After shepherding a student through his private certificate, he purchased half interest in a Bonanza. He needed 25 hours of training to satisfy the insurance company, so off we went. After the required training, I endorsed his logbook. Soon, however, I watched him make a very short pattern with steep turns. Despite lecturing him many times on the respect he must have for this aircraft, I decided to show him first-hand.

Earlier in his training we did a lot of spins. It was not easy to get the Piper Colt to spin; thankfully, it required little effort to recover. Strapped in to the Bonanza-by this time sans the dual yoke we used for his first 25 hours-we took off and I said, “Climb to three, no, make that four thousand feet.” This was my one good decision. It crossed my mind that we no longer had the dual control wheel.

“Okay,” I said. “Slow up, put the gear down, add flaps and adjust the throttle.” Once that was accomplished, I directed him into the simulated left turn to final as steep as he had flown earlier. An approach-to-landing-stall, caught well before entering a full spin, was my plan.

“Now use some top rudder and more left aileron.” Bingo! Stall warning, one little shake and nothing but spinning cows and barns in front of us.
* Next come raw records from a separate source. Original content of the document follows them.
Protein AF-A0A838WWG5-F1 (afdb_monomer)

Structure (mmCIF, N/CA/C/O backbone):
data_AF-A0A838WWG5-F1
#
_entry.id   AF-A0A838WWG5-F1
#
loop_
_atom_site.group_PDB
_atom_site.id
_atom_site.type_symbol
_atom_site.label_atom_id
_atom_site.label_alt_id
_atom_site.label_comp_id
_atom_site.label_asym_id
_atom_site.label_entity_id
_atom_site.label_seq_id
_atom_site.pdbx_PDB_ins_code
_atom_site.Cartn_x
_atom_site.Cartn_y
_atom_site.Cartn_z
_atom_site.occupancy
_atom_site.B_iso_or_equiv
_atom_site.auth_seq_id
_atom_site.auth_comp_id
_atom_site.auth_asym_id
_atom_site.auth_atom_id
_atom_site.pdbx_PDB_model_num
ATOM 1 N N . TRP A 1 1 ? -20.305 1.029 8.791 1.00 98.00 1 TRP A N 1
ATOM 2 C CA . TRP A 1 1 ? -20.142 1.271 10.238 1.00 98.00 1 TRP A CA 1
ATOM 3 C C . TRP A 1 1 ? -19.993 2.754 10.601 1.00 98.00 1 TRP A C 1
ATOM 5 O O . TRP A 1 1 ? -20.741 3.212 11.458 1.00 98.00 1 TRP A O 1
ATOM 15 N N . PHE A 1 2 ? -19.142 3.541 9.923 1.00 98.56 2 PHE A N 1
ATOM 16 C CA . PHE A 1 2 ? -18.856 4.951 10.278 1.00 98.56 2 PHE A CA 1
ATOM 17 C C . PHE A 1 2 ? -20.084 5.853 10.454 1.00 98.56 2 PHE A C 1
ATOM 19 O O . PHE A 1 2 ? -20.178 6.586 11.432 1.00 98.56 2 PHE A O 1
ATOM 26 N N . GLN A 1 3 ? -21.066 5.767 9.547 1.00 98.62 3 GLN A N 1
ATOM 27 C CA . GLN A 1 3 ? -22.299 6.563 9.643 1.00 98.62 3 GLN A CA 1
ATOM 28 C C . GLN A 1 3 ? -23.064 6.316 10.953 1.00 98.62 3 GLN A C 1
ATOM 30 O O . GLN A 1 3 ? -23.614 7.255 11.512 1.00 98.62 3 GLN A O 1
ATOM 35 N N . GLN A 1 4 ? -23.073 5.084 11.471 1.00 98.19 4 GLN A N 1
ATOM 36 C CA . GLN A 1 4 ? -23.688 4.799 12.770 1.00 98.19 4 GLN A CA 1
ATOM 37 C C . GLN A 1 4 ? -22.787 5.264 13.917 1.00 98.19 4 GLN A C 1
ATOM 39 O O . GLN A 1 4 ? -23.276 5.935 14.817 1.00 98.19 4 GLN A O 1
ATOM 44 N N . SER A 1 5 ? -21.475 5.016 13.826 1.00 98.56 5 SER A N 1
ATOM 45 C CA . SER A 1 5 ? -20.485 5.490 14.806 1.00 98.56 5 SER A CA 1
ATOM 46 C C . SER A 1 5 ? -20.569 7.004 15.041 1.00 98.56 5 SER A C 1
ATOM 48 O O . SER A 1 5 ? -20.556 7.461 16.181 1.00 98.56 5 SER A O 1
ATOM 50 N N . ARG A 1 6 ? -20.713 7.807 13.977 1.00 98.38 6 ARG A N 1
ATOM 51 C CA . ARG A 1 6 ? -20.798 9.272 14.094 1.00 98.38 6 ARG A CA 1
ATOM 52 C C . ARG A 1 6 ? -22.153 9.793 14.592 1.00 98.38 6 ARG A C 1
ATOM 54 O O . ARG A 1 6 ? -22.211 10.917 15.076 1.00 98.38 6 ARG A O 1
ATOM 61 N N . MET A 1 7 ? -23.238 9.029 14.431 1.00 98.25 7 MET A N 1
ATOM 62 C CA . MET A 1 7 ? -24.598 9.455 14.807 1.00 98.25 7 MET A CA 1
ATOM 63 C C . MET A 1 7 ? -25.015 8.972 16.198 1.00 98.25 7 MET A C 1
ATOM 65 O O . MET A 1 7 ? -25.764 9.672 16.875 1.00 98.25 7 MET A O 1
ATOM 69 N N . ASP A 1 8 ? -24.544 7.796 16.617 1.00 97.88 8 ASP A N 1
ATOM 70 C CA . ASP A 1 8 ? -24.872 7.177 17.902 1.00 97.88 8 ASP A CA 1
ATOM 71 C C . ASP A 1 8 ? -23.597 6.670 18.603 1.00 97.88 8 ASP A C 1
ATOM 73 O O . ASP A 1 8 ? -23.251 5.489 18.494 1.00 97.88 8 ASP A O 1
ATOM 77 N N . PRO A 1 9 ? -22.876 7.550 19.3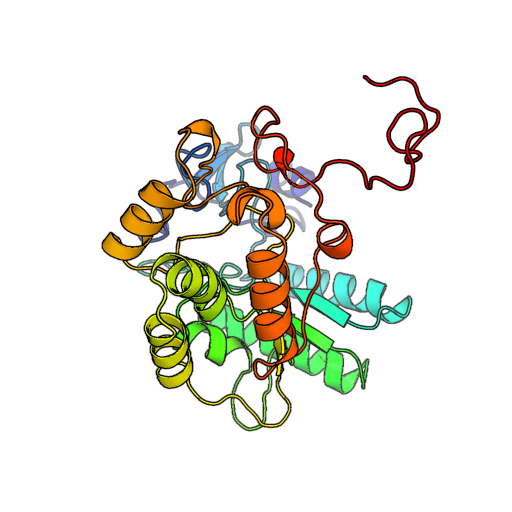30 1.00 96.69 9 PRO A N 1
ATOM 78 C CA . PRO A 1 9 ? -21.649 7.174 20.033 1.00 96.69 9 PRO A CA 1
ATOM 79 C C . PRO A 1 9 ? -21.843 6.102 21.115 1.00 96.69 9 PRO A C 1
ATOM 81 O O . PRO A 1 9 ? -20.885 5.425 21.461 1.00 96.69 9 PRO A O 1
ATOM 84 N N . GLY A 1 10 ? -23.058 5.945 21.658 1.00 97.31 10 GLY A N 1
ATOM 85 C CA . GLY A 1 10 ? -23.378 4.906 22.647 1.00 97.31 10 GLY A CA 1
ATOM 86 C C . GLY A 1 10 ? -23.857 3.588 22.032 1.00 97.31 10 GLY A C 1
ATOM 87 O O . GLY A 1 10 ? -24.139 2.638 22.765 1.00 97.31 10 GLY A O 1
ATOM 88 N N . GLY A 1 11 ? -23.993 3.539 20.705 1.00 97.50 11 GLY A N 1
ATOM 89 C CA . GLY A 1 11 ? -24.449 2.375 19.961 1.00 97.50 11 GLY A CA 1
ATOM 90 C C . GLY A 1 11 ? -23.350 1.329 19.729 1.00 97.50 11 GLY A C 1
ATOM 91 O O . GLY A 1 11 ? -22.186 1.538 20.070 1.00 97.50 11 GLY A O 1
ATOM 92 N N . PRO A 1 12 ? -23.686 0.201 19.076 1.00 97.38 12 PRO A N 1
ATOM 93 C CA . PRO A 1 12 ? -22.757 -0.918 18.875 1.00 97.38 12 PRO A CA 1
ATOM 94 C C . PRO A 1 12 ? -21.521 -0.569 18.029 1.00 97.38 12 PRO A C 1
ATOM 96 O O . PRO A 1 12 ? -20.494 -1.227 18.149 1.00 97.38 12 PRO A O 1
ATOM 99 N N . TYR A 1 13 ? -21.601 0.474 17.197 1.00 98.38 13 TYR A N 1
ATOM 100 C CA . TYR A 1 13 ? -20.499 0.939 16.348 1.00 98.38 13 TYR A CA 1
ATOM 101 C C . TYR A 1 13 ? -19.805 2.192 16.896 1.00 98.38 13 TYR A C 1
ATOM 103 O O . TYR A 1 13 ? -18.979 2.782 16.195 1.00 98.38 13 TYR A O 1
ATOM 111 N N . GLY A 1 14 ? -20.143 2.629 18.116 1.00 98.19 14 GLY A N 1
ATOM 112 C CA . GLY A 1 14 ? -19.573 3.824 18.743 1.00 98.19 14 GLY A CA 1
ATOM 113 C C . GLY A 1 14 ? -18.044 3.822 18.719 1.00 98.19 14 GLY A C 1
ATOM 114 O O . GLY A 1 14 ? -17.445 4.808 18.291 1.00 98.19 14 GLY A O 1
ATOM 115 N N . ASP A 1 15 ? -17.444 2.668 19.014 1.00 98.31 15 ASP A N 1
ATOM 116 C CA . ASP A 1 15 ? -15.991 2.481 19.126 1.00 98.31 15 ASP A CA 1
ATOM 117 C C . ASP A 1 15 ? -15.393 1.655 17.975 1.00 98.31 15 ASP A C 1
ATOM 119 O O . ASP A 1 15 ? -14.362 1.008 18.144 1.00 98.31 15 ASP A O 1
ATOM 123 N N . TYR A 1 16 ? -16.043 1.620 16.804 1.00 98.75 16 TYR A N 1
ATOM 124 C CA . TYR A 1 16 ? -15.483 0.956 15.610 1.00 98.75 16 TYR A CA 1
ATOM 125 C C . TYR A 1 16 ? -14.376 1.762 14.924 1.00 98.75 16 TYR A C 1
ATOM 127 O O . TYR A 1 16 ? -13.680 1.231 14.067 1.00 98.75 16 TYR A O 1
ATOM 135 N N . TYR A 1 17 ? -14.233 3.033 15.285 1.00 98.88 17 TYR A N 1
ATOM 136 C CA . TYR A 1 17 ? -13.257 3.965 14.728 1.00 98.88 17 TYR A CA 1
ATOM 137 C C . TYR A 1 17 ? -12.541 4.669 15.871 1.00 98.88 17 TYR A C 1
ATOM 139 O O . TYR A 1 17 ? -13.055 4.721 16.993 1.00 98.88 17 TYR A O 1
ATOM 147 N N . VAL A 1 18 ? -11.366 5.213 15.585 1.00 98.75 18 VAL A N 1
ATOM 148 C CA . VAL A 1 18 ? -10.547 5.901 16.581 1.00 98.75 18 VAL A CA 1
ATOM 149 C C . VAL A 1 18 ? -11.000 7.360 16.679 1.00 98.75 18 VAL A C 1
ATOM 151 O O . VAL A 1 18 ? -10.798 8.149 15.757 1.00 98.75 18 VAL A O 1
ATOM 154 N N . TRP A 1 19 ? -11.647 7.711 17.792 1.00 98.69 19 TRP A N 1
ATOM 155 C CA . TRP A 1 19 ? -12.173 9.053 18.066 1.00 98.69 19 TRP A CA 1
ATOM 156 C C . TRP A 1 19 ? -11.380 9.751 19.176 1.00 98.69 19 TRP A C 1
ATOM 158 O O . TRP A 1 19 ? -10.971 9.121 20.150 1.00 98.69 19 TRP A O 1
ATOM 168 N N . SER A 1 20 ? -11.217 11.070 19.072 1.00 98.25 20 SER A N 1
ATOM 169 C CA . SER A 1 20 ? -10.554 11.894 20.087 1.00 98.25 20 SER A CA 1
ATOM 170 C C . SER A 1 20 ? -11.141 13.306 20.136 1.00 98.25 20 SER A C 1
ATOM 172 O O . SER A 1 20 ? -11.553 13.862 19.119 1.00 98.25 20 SER A O 1
ATOM 174 N N . ASP A 1 21 ? -11.149 13.916 21.321 1.00 98.19 21 ASP A N 1
ATOM 175 C CA . ASP A 1 21 ? -11.393 15.360 21.473 1.00 98.19 21 ASP A CA 1
ATOM 176 C C . ASP A 1 21 ? -10.113 16.186 21.235 1.00 98.19 21 ASP A C 1
ATOM 178 O O . ASP A 1 21 ? -10.175 17.397 21.028 1.00 98.19 21 ASP A O 1
ATOM 182 N N . ASP A 1 22 ? -8.956 15.520 21.264 1.00 96.38 22 ASP A N 1
ATOM 183 C CA . ASP A 1 22 ? -7.623 16.093 21.123 1.00 96.38 22 ASP A CA 1
ATOM 184 C C . ASP A 1 22 ? -6.995 15.635 19.793 1.00 96.38 22 ASP A C 1
ATOM 186 O O . ASP A 1 22 ? -6.684 14.445 19.662 1.00 96.38 22 ASP A O 1
ATOM 190 N N . PRO A 1 23 ? -6.811 16.539 18.811 1.00 95.50 23 PRO A N 1
ATOM 191 C CA . PRO A 1 23 ? -6.202 16.223 17.520 1.00 95.50 23 PRO A CA 1
ATOM 192 C C . PRO A 1 23 ? -4.663 16.207 17.565 1.00 95.50 23 PRO A C 1
ATOM 194 O O . PRO A 1 23 ? -4.027 16.181 16.515 1.00 95.50 23 PRO A O 1
ATOM 197 N N . THR A 1 24 ? -4.052 16.294 18.753 1.00 95.75 24 THR A N 1
ATOM 198 C CA . THR A 1 24 ? -2.588 16.260 18.933 1.00 95.75 24 THR A CA 1
ATOM 199 C C . THR A 1 24 ? -2.058 14.905 19.391 1.00 95.75 24 THR A C 1
ATOM 201 O O . THR A 1 24 ? -0.852 14.743 19.544 1.00 95.75 24 THR A O 1
ATOM 204 N N . LYS A 1 25 ? -2.940 13.918 19.573 1.00 97.38 25 LYS A N 1
ATOM 205 C CA . LYS A 1 25 ? -2.545 12.532 19.840 1.00 97.38 25 LYS A CA 1
ATOM 206 C C . LYS A 1 25 ? -1.781 11.918 18.672 1.00 97.38 25 LYS A C 1
ATOM 208 O O . LYS A 1 25 ? -2.095 12.225 17.518 1.00 97.38 25 LYS A O 1
ATOM 213 N N . TYR A 1 26 ? -0.875 10.990 18.985 1.00 97.94 26 TYR A N 1
ATOM 214 C CA . TYR A 1 26 ? -0.057 10.269 18.002 1.00 97.94 26 TYR A CA 1
ATOM 215 C C . TYR A 1 26 ? 0.799 11.208 17.130 1.00 97.94 26 TYR A C 1
ATOM 217 O O . TYR A 1 26 ? 0.924 11.015 15.922 1.00 97.94 26 TYR A O 1
ATOM 225 N N . ASP A 1 27 ? 1.380 12.245 17.736 1.00 96.38 27 ASP A N 1
ATOM 226 C CA . ASP A 1 27 ? 2.136 13.306 17.053 1.00 96.38 27 ASP A CA 1
ATOM 227 C C . ASP A 1 27 ? 3.426 12.835 16.357 1.00 96.38 27 ASP A C 1
ATOM 229 O O . ASP A 1 27 ? 3.906 13.497 15.435 1.00 96.38 27 ASP A O 1
ATOM 233 N N . GLU A 1 28 ? 3.970 11.683 16.750 1.00 97.19 28 GLU A N 1
ATOM 234 C CA . GLU A 1 28 ? 5.113 11.041 16.088 1.00 97.19 28 GLU A CA 1
ATOM 235 C C . GLU A 1 28 ? 4.745 10.310 14.781 1.00 97.19 28 GLU A C 1
ATOM 237 O O . GLU A 1 28 ? 5.634 9.958 13.998 1.00 97.19 28 GLU A O 1
ATOM 242 N N . ALA A 1 29 ? 3.458 10.074 14.508 1.00 97.81 29 ALA A N 1
ATOM 243 C CA . ALA A 1 29 ? 3.020 9.425 13.278 1.00 97.81 29 ALA A CA 1
ATOM 244 C C . ALA A 1 29 ? 3.074 10.398 12.092 1.00 97.81 29 ALA A C 1
ATOM 246 O O . ALA A 1 29 ? 2.448 11.460 12.082 1.00 97.81 29 ALA A O 1
ATOM 247 N N . ARG A 1 30 ? 3.798 10.014 11.038 1.00 96.44 30 ARG A N 1
ATOM 248 C CA . ARG A 1 30 ? 3.886 10.807 9.804 1.00 96.44 30 ARG A CA 1
ATOM 249 C C . ARG A 1 30 ? 2.551 10.842 9.047 1.00 96.44 30 ARG A C 1
ATOM 251 O O . ARG A 1 30 ? 1.748 9.912 9.125 1.00 96.44 30 ARG A O 1
ATOM 258 N N . ILE A 1 31 ? 2.371 11.875 8.227 1.00 97.12 31 ILE A N 1
ATOM 259 C CA . ILE A 1 31 ? 1.300 11.946 7.223 1.00 97.12 31 ILE A CA 1
ATOM 260 C C . ILE A 1 31 ? 1.786 11.227 5.957 1.00 97.12 31 ILE A C 1
ATOM 262 O O . ILE A 1 31 ? 2.884 11.509 5.476 1.00 97.12 31 ILE A O 1
ATOM 266 N N . ILE A 1 32 ? 0.996 10.291 5.424 1.00 94.25 32 ILE A N 1
ATOM 267 C CA . ILE A 1 32 ? 1.352 9.524 4.215 1.00 94.25 32 ILE A CA 1
ATOM 268 C C . ILE A 1 32 ? 1.063 10.358 2.959 1.00 94.25 32 ILE A C 1
ATOM 270 O O . ILE A 1 32 ? 1.948 10.603 2.137 1.00 94.25 32 ILE A O 1
ATOM 274 N N . PHE A 1 33 ? -0.164 10.870 2.832 1.00 94.00 33 PHE A N 1
ATOM 275 C CA . PHE A 1 33 ? -0.591 11.678 1.686 1.00 94.00 33 PHE A CA 1
ATOM 276 C C . PHE A 1 33 ? -0.347 13.172 1.902 1.00 94.00 33 PHE A C 1
ATOM 278 O O . PHE A 1 33 ? -1.275 13.980 1.941 1.00 94.00 33 PHE A O 1
ATOM 285 N N . ILE A 1 34 ? 0.934 13.533 2.018 1.00 93.38 34 ILE A N 1
ATOM 286 C CA . ILE A 1 34 ? 1.410 14.892 2.334 1.00 93.38 34 ILE A CA 1
ATOM 287 C C . ILE A 1 34 ? 0.963 15.979 1.345 1.00 93.38 34 ILE A C 1
ATOM 289 O O . ILE A 1 34 ? 0.971 17.158 1.687 1.00 93.38 34 ILE A O 1
ATOM 293 N N . ASP A 1 35 ? 0.590 15.600 0.121 1.00 90.19 35 ASP A N 1
ATOM 294 C CA . ASP A 1 35 ? 0.126 16.547 -0.896 1.00 90.19 35 ASP A CA 1
ATOM 295 C C . ASP A 1 35 ? -1.357 16.921 -0.714 1.00 90.19 35 ASP A C 1
ATOM 297 O O . ASP A 1 35 ? -1.834 17.856 -1.359 1.00 90.19 35 ASP A O 1
ATOM 301 N N . THR A 1 36 ? -2.101 16.175 0.114 1.00 92.69 36 THR A N 1
ATOM 302 C CA . THR A 1 36 ? -3.561 16.312 0.261 1.00 92.69 36 THR A CA 1
ATOM 303 C C . THR A 1 36 ? -4.005 16.533 1.702 1.00 92.69 36 THR A C 1
ATOM 305 O O . THR A 1 36 ? -4.876 17.366 1.937 1.00 92.69 36 THR A O 1
ATOM 308 N N . GLU A 1 37 ? -3.433 15.802 2.657 1.00 97.31 37 GLU A N 1
ATOM 309 C CA . GLU A 1 37 ? -3.851 15.843 4.058 1.00 97.31 37 GLU A CA 1
ATOM 310 C C . GLU A 1 37 ? -2.909 16.725 4.886 1.00 97.31 37 GLU A C 1
ATOM 312 O O . GLU A 1 37 ? -1.686 16.620 4.797 1.00 97.31 37 GLU A O 1
ATOM 317 N N . GLU A 1 38 ? -3.482 17.599 5.714 1.00 95.88 38 GLU A N 1
ATOM 318 C CA . GLU A 1 38 ? -2.725 18.477 6.623 1.00 95.88 38 GLU A CA 1
ATOM 319 C C . GLU A 1 38 ? -2.513 17.842 8.008 1.00 95.88 38 GLU A C 1
ATOM 321 O O . GLU A 1 38 ? -1.686 18.308 8.793 1.00 95.88 38 GLU A O 1
ATOM 326 N N . SER A 1 39 ? -3.276 16.793 8.327 1.00 97.56 39 SER A N 1
ATOM 327 C CA . SER A 1 39 ? -3.260 16.081 9.604 1.00 97.56 39 SER A CA 1
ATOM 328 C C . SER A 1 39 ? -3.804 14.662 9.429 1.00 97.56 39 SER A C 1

I grabbed the gear and flap switches, got his hand from the throttle and stopped the spin. Now we were in a vertical dive in a very clean airplane with a bad reputation for such things. With both hands on the large tube that had a control wheel only on left side I started a slow smooth pullout. We completed the recovery well below 1000 ft. agl.

That was 44 years ago. I now have 28,000 hours of experience I almost didnt get if it hadnt been for the one good decision: climbing to four thousand feet instead of three.